Now consider the addition of the wastewater treatment plant. The human–beings that designed, built, and are served by it are a part of the natural order and, therefore, so is the plant. Is it something that nature will long support, or will it be edited by unyielding and impartial rules of nature?
The plant was no doubt designed by expert engineers, intent on removing pollutants from the raw sewage. The designers knew the volumes in and out and the energy requirements. They knew the capacity for pollution removal and the effluent quality. They could offer a cost/benefit/risk analysis of sanitizing the discharge sustainable water pollution engineering design now encouraged within the profession, they can offer additional services: life cycle analyses; LEED scores; suggestions for improved material choices or energy efficient equipment; reduction, re–use, and recycling strategies; etc. They may recommend that the sludge, after additional treatment to stabilize some troublesome pollutants, be placed on a reclaimed strip mine or on agricultural lands instead of in a landfill. Perhaps they may design a system to generate energy from some of the waste which could make the plant “more sustainable.”
But, what would be required to make a treatment plant sustainable like the stream and landscape to which it is now connected (and which it now may threaten)? A plant that is sustainable in a primeval way would produce energy beyond its operational needs. That extra energy would compensate for the energy required to manufacture all of its component parts — the demands of the citywide piping and pumping network; the employees' transportation needs; etc. Each need of the treatment plant would be met by its own inexhaustible inputs (the waste stream) or by connection to other virtuous cycles for it to operate like a stream rather than like a conveyor belt delivering finite resources to a sink.

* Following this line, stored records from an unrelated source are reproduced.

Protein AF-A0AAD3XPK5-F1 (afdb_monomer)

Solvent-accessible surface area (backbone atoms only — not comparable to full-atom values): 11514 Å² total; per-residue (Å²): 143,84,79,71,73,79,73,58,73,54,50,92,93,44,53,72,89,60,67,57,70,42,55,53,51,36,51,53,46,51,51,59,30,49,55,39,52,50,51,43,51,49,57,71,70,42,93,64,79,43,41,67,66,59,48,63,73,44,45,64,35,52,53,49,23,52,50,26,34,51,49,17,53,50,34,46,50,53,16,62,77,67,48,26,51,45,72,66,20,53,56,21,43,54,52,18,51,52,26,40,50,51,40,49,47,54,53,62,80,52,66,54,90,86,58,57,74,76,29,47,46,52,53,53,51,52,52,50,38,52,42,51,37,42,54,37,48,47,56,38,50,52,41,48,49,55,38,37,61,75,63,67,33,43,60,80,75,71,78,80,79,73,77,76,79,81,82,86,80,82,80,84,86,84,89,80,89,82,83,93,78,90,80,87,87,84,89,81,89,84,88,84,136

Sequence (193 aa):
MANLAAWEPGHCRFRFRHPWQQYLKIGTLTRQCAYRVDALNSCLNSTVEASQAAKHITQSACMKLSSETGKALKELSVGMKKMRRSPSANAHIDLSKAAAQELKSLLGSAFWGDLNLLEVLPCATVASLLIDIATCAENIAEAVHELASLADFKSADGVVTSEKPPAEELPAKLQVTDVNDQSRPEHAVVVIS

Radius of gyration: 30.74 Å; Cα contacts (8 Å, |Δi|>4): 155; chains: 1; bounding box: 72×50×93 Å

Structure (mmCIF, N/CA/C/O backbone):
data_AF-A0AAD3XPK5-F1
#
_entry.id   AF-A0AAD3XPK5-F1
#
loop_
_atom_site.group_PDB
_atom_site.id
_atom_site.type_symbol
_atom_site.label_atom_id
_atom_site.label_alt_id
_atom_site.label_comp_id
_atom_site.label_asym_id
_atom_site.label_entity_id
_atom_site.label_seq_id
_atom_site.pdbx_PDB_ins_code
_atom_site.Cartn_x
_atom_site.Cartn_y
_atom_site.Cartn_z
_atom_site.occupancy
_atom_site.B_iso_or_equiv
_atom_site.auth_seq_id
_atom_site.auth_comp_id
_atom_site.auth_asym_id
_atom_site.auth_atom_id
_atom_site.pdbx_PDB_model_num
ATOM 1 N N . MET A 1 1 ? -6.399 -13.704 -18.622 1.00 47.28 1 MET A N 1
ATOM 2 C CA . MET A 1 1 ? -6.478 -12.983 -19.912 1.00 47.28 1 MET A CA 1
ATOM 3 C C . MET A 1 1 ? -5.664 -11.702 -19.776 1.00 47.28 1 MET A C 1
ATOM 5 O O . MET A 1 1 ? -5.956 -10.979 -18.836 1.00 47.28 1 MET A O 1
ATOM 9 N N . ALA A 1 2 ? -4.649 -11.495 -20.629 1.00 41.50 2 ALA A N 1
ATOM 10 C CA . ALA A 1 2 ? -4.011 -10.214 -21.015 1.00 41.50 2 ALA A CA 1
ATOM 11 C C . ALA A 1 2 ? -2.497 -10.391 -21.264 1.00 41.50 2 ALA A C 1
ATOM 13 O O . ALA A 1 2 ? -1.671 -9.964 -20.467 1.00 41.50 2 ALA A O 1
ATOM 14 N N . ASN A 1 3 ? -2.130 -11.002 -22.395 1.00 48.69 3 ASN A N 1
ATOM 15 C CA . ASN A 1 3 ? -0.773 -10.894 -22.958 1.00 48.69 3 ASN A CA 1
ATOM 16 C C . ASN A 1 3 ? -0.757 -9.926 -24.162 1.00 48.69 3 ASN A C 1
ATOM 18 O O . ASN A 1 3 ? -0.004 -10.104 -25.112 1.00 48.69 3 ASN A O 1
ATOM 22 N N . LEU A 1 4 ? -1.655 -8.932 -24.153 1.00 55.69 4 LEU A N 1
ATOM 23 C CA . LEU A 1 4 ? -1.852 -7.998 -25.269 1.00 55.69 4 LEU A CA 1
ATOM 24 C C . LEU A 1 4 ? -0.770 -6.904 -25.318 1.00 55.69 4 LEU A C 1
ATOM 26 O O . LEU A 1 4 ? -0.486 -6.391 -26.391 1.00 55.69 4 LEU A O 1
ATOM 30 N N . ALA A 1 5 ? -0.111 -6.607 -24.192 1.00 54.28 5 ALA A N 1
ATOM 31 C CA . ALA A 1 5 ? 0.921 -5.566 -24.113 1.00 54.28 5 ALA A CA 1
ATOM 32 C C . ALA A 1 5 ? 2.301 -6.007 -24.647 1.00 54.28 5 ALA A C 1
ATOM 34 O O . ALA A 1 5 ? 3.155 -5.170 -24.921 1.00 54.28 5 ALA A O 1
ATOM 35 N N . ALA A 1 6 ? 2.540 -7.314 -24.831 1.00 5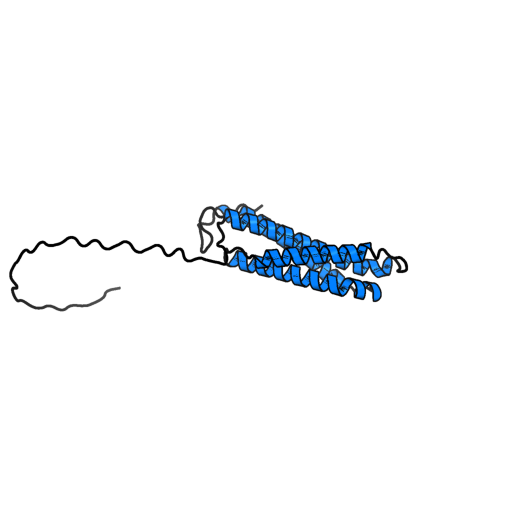7.66 6 ALA A N 1
ATOM 36 C CA . ALA A 1 6 ? 3.824 -7.811 -25.337 1.00 57.66 6 ALA A CA 1
ATOM 37 C C . ALA A 1 6 ? 4.093 -7.413 -26.803 1.00 57.66 6 ALA A C 1
ATOM 39 O O . ALA A 1 6 ? 5.247 -7.393 -27.225 1.00 57.66 6 ALA A O 1
ATOM 40 N N . TRP A 1 7 ? 3.035 -7.096 -27.558 1.00 60.19 7 TRP A N 1
ATOM 41 C CA . TRP A 1 7 ? 3.106 -6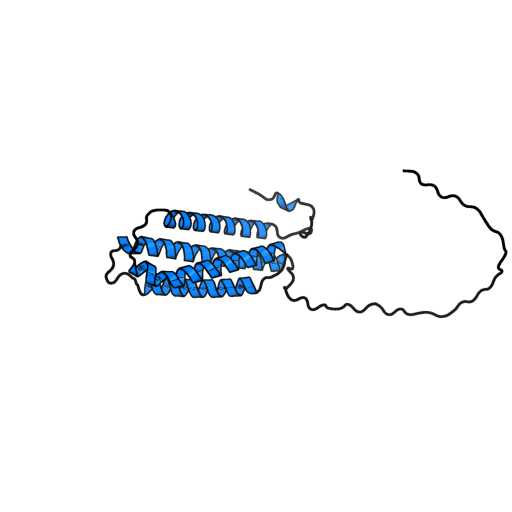.711 -28.968 1.00 60.19 7 TRP A CA 1
ATOM 42 C C . TRP A 1 7 ? 3.301 -5.211 -29.196 1.00 60.19 7 TRP A C 1
ATOM 44 O O . TRP A 1 7 ? 3.504 -4.809 -30.340 1.00 60.19 7 TRP A O 1
ATOM 54 N N . GLU A 1 8 ? 3.237 -4.373 -28.157 1.00 56.91 8 GLU A N 1
ATOM 55 C CA . GLU A 1 8 ? 3.361 -2.929 -28.343 1.00 56.91 8 GLU A CA 1
ATOM 56 C C . GLU A 1 8 ? 4.790 -2.572 -28.796 1.00 56.91 8 GLU A C 1
ATOM 58 O O . GLU A 1 8 ? 5.755 -2.875 -28.081 1.00 56.91 8 GLU A O 1
ATOM 63 N N . PRO A 1 9 ? 4.964 -1.944 -29.979 1.00 60.16 9 PRO A N 1
ATOM 64 C CA . PRO A 1 9 ? 6.255 -1.391 -30.352 1.00 60.16 9 PRO A CA 1
ATOM 65 C C . PRO A 1 9 ? 6.671 -0.363 -29.299 1.00 60.16 9 PRO A C 1
ATOM 67 O O . PRO A 1 9 ? 5.825 0.353 -28.763 1.00 60.16 9 PRO A O 1
ATOM 70 N N . GLY A 1 10 ? 7.967 -0.315 -28.975 1.00 64.00 10 GLY A N 1
ATOM 71 C CA . GLY A 1 10 ? 8.465 0.537 -27.894 1.00 64.00 10 GLY A CA 1
ATOM 72 C C . GLY A 1 10 ? 7.987 1.983 -28.050 1.00 64.00 10 GLY A C 1
ATOM 73 O O . GLY A 1 10 ? 8.212 2.599 -29.092 1.00 64.00 10 GLY A O 1
ATOM 74 N N . HIS A 1 11 ? 7.335 2.522 -27.020 1.00 63.44 11 HIS A N 1
ATOM 75 C CA . HIS A 1 11 ? 6.772 3.870 -27.013 1.00 63.44 11 HIS A CA 1
ATOM 76 C C . HIS A 1 11 ? 7.285 4.686 -25.823 1.00 63.44 11 HIS A C 1
ATOM 78 O O . HIS A 1 11 ? 7.406 4.225 -24.688 1.00 63.44 11 HIS A O 1
ATOM 84 N N . CYS A 1 12 ? 7.619 5.948 -26.095 1.00 65.75 12 CYS A N 1
ATOM 85 C CA . CYS A 1 12 ? 8.114 6.907 -25.108 1.00 65.75 12 CYS A CA 1
ATOM 86 C C . CYS A 1 12 ? 9.256 6.351 -24.227 1.00 65.75 12 CYS A C 1
ATOM 88 O O . CYS A 1 12 ? 10.320 5.990 -24.723 1.00 65.75 12 CYS A O 1
ATOM 90 N N . ARG A 1 13 ? 9.069 6.334 -22.901 1.00 68.00 13 ARG A N 1
ATOM 91 C CA . ARG A 1 13 ? 10.074 5.852 -21.942 1.00 68.00 13 ARG A CA 1
ATOM 92 C C . ARG A 1 13 ? 10.137 4.320 -21.877 1.00 68.00 13 ARG A C 1
ATOM 94 O O . ARG A 1 13 ? 11.077 3.787 -21.302 1.00 68.00 13 ARG A O 1
ATOM 101 N N . PHE A 1 14 ? 9.165 3.632 -22.475 1.00 70.69 14 PHE A N 1
ATOM 102 C CA . PHE A 1 14 ? 9.037 2.183 -22.476 1.00 70.69 14 PHE A CA 1
ATOM 103 C C . PHE A 1 14 ? 9.626 1.614 -23.771 1.00 70.69 14 PHE A C 1
ATOM 105 O O . PHE A 1 14 ? 8.975 1.557 -24.811 1.00 70.69 14 PHE A O 1
ATOM 112 N N . ARG A 1 15 ? 10.904 1.223 -23.728 1.00 68.31 15 ARG A N 1
ATOM 113 C CA . ARG A 1 15 ? 11.598 0.610 -24.875 1.00 68.31 15 ARG A CA 1
ATOM 114 C C . ARG A 1 15 ? 11.077 -0.809 -25.165 1.00 68.31 15 ARG A C 1
ATOM 116 O O . ARG A 1 15 ? 10.339 -1.397 -24.376 1.00 68.31 15 ARG A O 1
ATOM 123 N N . PHE A 1 16 ? 11.499 -1.378 -26.295 1.00 64.88 16 PHE A N 1
ATOM 124 C CA . PHE A 1 16 ? 11.273 -2.793 -26.610 1.00 64.88 16 PHE A CA 1
ATOM 125 C C . PHE A 1 16 ? 11.776 -3.709 -25.480 1.00 64.88 16 PHE A C 1
ATOM 127 O O . PHE A 1 16 ? 12.784 -3.406 -24.846 1.00 64.88 16 PHE A O 1
ATOM 134 N N . ARG A 1 17 ? 11.097 -4.849 -25.270 1.00 70.06 17 ARG A N 1
ATOM 135 C CA . ARG A 1 17 ? 11.383 -5.835 -24.202 1.00 70.06 17 ARG A CA 1
ATOM 136 C C . ARG A 1 17 ? 11.183 -5.314 -22.770 1.00 70.06 17 ARG A C 1
ATOM 138 O O . ARG A 1 17 ? 11.842 -5.779 -21.845 1.00 70.06 17 ARG A O 1
ATOM 145 N N . HIS A 1 18 ? 10.251 -4.384 -22.574 1.00 78.38 18 HIS A N 1
ATOM 146 C CA . HIS A 1 18 ? 9.873 -3.938 -21.234 1.00 78.38 18 HIS A CA 1
ATOM 147 C C . HIS A 1 18 ? 9.290 -5.090 -20.384 1.00 78.38 18 HIS A C 1
ATOM 149 O O . HIS A 1 18 ? 8.563 -5.930 -20.925 1.00 78.38 18 HIS A O 1
ATOM 155 N N . PRO A 1 19 ? 9.550 -5.137 -19.059 1.00 87.81 19 PRO A N 1
ATOM 156 C CA . PRO A 1 19 ? 9.045 -6.183 -18.159 1.00 87.81 19 PRO A CA 1
ATOM 157 C C . PRO A 1 19 ? 7.537 -6.044 -17.868 1.00 87.81 19 PRO A C 1
ATOM 159 O O . PRO A 1 19 ? 7.112 -5.786 -16.742 1.00 87.81 19 PRO A O 1
ATOM 162 N N . TRP A 1 20 ? 6.696 -6.231 -18.888 1.00 85.88 20 TRP A N 1
ATOM 163 C CA . TRP A 1 20 ? 5.239 -6.058 -18.825 1.00 85.88 20 TRP A CA 1
ATOM 164 C C . TRP A 1 20 ? 4.552 -6.908 -17.756 1.00 85.88 20 TRP A C 1
ATOM 166 O O . TRP A 1 20 ? 3.623 -6.440 -17.100 1.00 85.88 20 TRP A O 1
ATOM 176 N N . GLN A 1 21 ? 5.043 -8.127 -17.524 1.00 88.19 21 GLN A N 1
ATOM 177 C CA . GLN A 1 21 ? 4.522 -9.007 -16.473 1.00 88.19 21 GLN A CA 1
ATOM 178 C C . GLN A 1 21 ? 4.598 -8.352 -15.089 1.00 88.19 21 GLN A C 1
ATOM 180 O O . GLN A 1 21 ? 3.684 -8.493 -14.277 1.00 88.19 21 GLN A O 1
ATOM 185 N N . GLN A 1 22 ? 5.635 -7.551 -14.847 1.00 91.88 22 GLN A N 1
ATOM 186 C CA . GLN A 1 22 ? 5.808 -6.868 -13.577 1.00 91.88 22 GLN A CA 1
ATOM 187 C C . GLN A 1 22 ? 4.818 -5.713 -13.396 1.00 91.88 22 GLN A C 1
ATOM 189 O O . GLN A 1 22 ? 4.292 -5.517 -12.303 1.00 91.88 22 GLN A O 1
ATOM 194 N N . TYR A 1 23 ? 4.478 -4.997 -14.471 1.00 91.38 23 TYR A N 1
ATOM 195 C CA . TYR A 1 23 ? 3.407 -3.996 -14.434 1.00 91.38 23 TYR A CA 1
ATOM 196 C C . TYR A 1 23 ? 2.045 -4.629 -14.143 1.00 91.38 23 TYR A C 1
ATOM 198 O O . TYR A 1 23 ? 1.272 -4.075 -13.363 1.00 91.38 23 TYR A O 1
ATOM 206 N N . LEU A 1 24 ? 1.763 -5.808 -14.710 1.00 92.44 24 LEU A N 1
ATOM 207 C CA . LEU A 1 24 ? 0.535 -6.556 -14.419 1.00 92.44 24 LEU A CA 1
ATOM 208 C C . LEU A 1 24 ? 0.482 -7.031 -12.958 1.00 92.44 24 LEU A C 1
ATOM 210 O O . LEU A 1 24 ? -0.569 -6.919 -12.318 1.00 92.44 24 LEU A O 1
ATOM 214 N N . LYS A 1 25 ? 1.610 -7.506 -12.408 1.00 96.25 25 LYS A N 1
ATOM 215 C CA . LYS A 1 25 ? 1.742 -7.860 -10.983 1.00 96.25 25 LYS A CA 1
ATOM 216 C C . LYS A 1 25 ? 1.440 -6.651 -10.096 1.00 96.25 25 LYS A C 1
ATOM 218 O O . LYS A 1 25 ? 0.572 -6.742 -9.229 1.00 96.25 25 LYS A O 1
ATOM 223 N N . ILE A 1 26 ? 2.076 -5.508 -10.366 1.00 96.69 26 ILE A N 1
ATOM 224 C CA . ILE A 1 26 ? 1.836 -4.257 -9.630 1.00 96.69 26 ILE A CA 1
ATOM 225 C C . ILE A 1 26 ? 0.364 -3.853 -9.727 1.00 96.69 26 ILE A C 1
ATOM 227 O O . ILE A 1 26 ? -0.261 -3.619 -8.699 1.00 96.69 26 ILE A O 1
ATOM 231 N N . GLY A 1 27 ? -0.223 -3.842 -10.927 1.00 95.88 27 GLY A N 1
ATOM 232 C CA . GLY A 1 27 ? -1.630 -3.483 -11.121 1.00 95.88 27 GLY A CA 1
ATOM 233 C C . GLY A 1 27 ? -2.597 -4.392 -10.355 1.00 95.88 27 GLY A C 1
ATOM 234 O O . GLY A 1 27 ? -3.563 -3.908 -9.764 1.00 95.88 27 GLY A O 1
ATOM 235 N N . THR A 1 28 ? -2.315 -5.696 -10.299 1.00 97.44 28 THR A N 1
ATOM 236 C CA . THR A 1 28 ? -3.106 -6.660 -9.518 1.00 97.44 28 THR A CA 1
ATOM 237 C C . THR A 1 28 ? -3.041 -6.347 -8.024 1.00 97.44 28 THR A C 1
ATOM 239 O O . THR A 1 28 ? -4.084 -6.246 -7.375 1.00 97.44 28 THR A O 1
ATOM 242 N N . LEU A 1 29 ? -1.835 -6.123 -7.490 1.00 98.00 29 LEU A N 1
ATOM 243 C CA . LEU A 1 29 ? -1.631 -5.730 -6.093 1.00 98.00 29 LEU A CA 1
ATOM 244 C C . LEU A 1 29 ? -2.307 -4.387 -5.784 1.00 98.00 29 LEU A C 1
ATOM 246 O O . LEU A 1 29 ? -3.011 -4.264 -4.788 1.00 98.00 29 LEU A O 1
ATOM 250 N N . THR A 1 30 ? -2.180 -3.393 -6.665 1.00 97.94 30 THR A N 1
ATOM 251 C CA . THR A 1 30 ? -2.847 -2.091 -6.519 1.00 97.94 30 THR A CA 1
ATOM 252 C C . THR A 1 30 ? -4.366 -2.235 -6.466 1.00 97.94 30 THR A C 1
ATOM 254 O O . THR A 1 30 ? -5.006 -1.608 -5.625 1.00 97.94 30 THR A O 1
ATOM 257 N N . ARG A 1 31 ? -4.962 -3.092 -7.305 1.00 97.94 31 ARG A N 1
ATOM 258 C CA . ARG A 1 31 ? -6.409 -3.349 -7.273 1.00 97.94 31 ARG A CA 1
ATOM 259 C C . ARG A 1 31 ? -6.845 -3.995 -5.959 1.00 97.94 31 ARG A C 1
ATOM 261 O O . ARG A 1 31 ? -7.843 -3.585 -5.376 1.00 97.94 31 ARG A O 1
ATOM 268 N N . GLN A 1 32 ? -6.079 -4.971 -5.474 1.00 97.19 32 GLN A N 1
ATOM 269 C CA . GLN A 1 32 ? -6.313 -5.590 -4.169 1.00 97.19 32 GLN A CA 1
ATOM 270 C C . GLN A 1 32 ? -6.166 -4.589 -3.012 1.00 97.19 32 GLN A C 1
ATOM 272 O O . GLN A 1 32 ? -6.898 -4.692 -2.027 1.00 97.19 32 GLN A O 1
ATOM 277 N N . CYS A 1 33 ? -5.250 -3.623 -3.122 1.00 97.75 33 CYS A N 1
ATOM 278 C CA . CYS A 1 33 ? -5.124 -2.513 -2.177 1.00 97.75 33 CYS A CA 1
ATOM 279 C C . CYS A 1 33 ? -6.385 -1.647 -2.184 1.00 97.75 33 CYS A C 1
ATOM 281 O O . CYS A 1 33 ? -6.964 -1.375 -1.136 1.00 97.75 33 CYS A O 1
ATOM 283 N N . ALA A 1 34 ? -6.846 -1.267 -3.378 1.00 97.81 34 ALA A N 1
ATOM 284 C CA . ALA A 1 34 ? -8.012 -0.412 -3.553 1.00 97.81 34 ALA A CA 1
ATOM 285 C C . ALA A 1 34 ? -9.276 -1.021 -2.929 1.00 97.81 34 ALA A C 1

Consider the solids leaving the plant. If the plant were as sustainable as the stream, all of the material entering the plant would be returned to a soil ecosystem. The origin of most of this material is agricultural and it is a rich, but contaminated, resource. If these solids went to the fields that feed the city, another sustaining cycle would be established—one which would also have a beneficial effect on other, more distant systems, since the need for manufactured and transported fertilizer would be reduced. But, there are real barriers to closing the nutrient cycle in this way. The city–wide collection system that feeds the treatment plant does not discriminate against the small, but significant, amounts of contaminants (the pollutants of the pollution) that mingle with the waste stream in unpredictable ways. Some are from industrial wastes and some are a part of the household waste stream that contains an ever expanding plethora of compounds and elements that have never before been a part of the agricultural nutrient cycle. The metals that often turn up in this material occur in small amounts and can be stabilized. But, if we are trying to design a sustainable system, can we cycle these wastes onto agricultural lands indefinitely without building up a dangerous concentration? Can we depend on the stabilization process to be permanent? And what about the newly recognized, but poorly characterized, such as endocrine disruptors? Because of such questions, sludge is often delivered instead to reclaimed strip mines as a safer and sustainable practice. This use of biosolids to reclaim strip mines is deemed an example of sustainable practice. But, there is no “strip mine cycle” unless you look out over geological time intervals.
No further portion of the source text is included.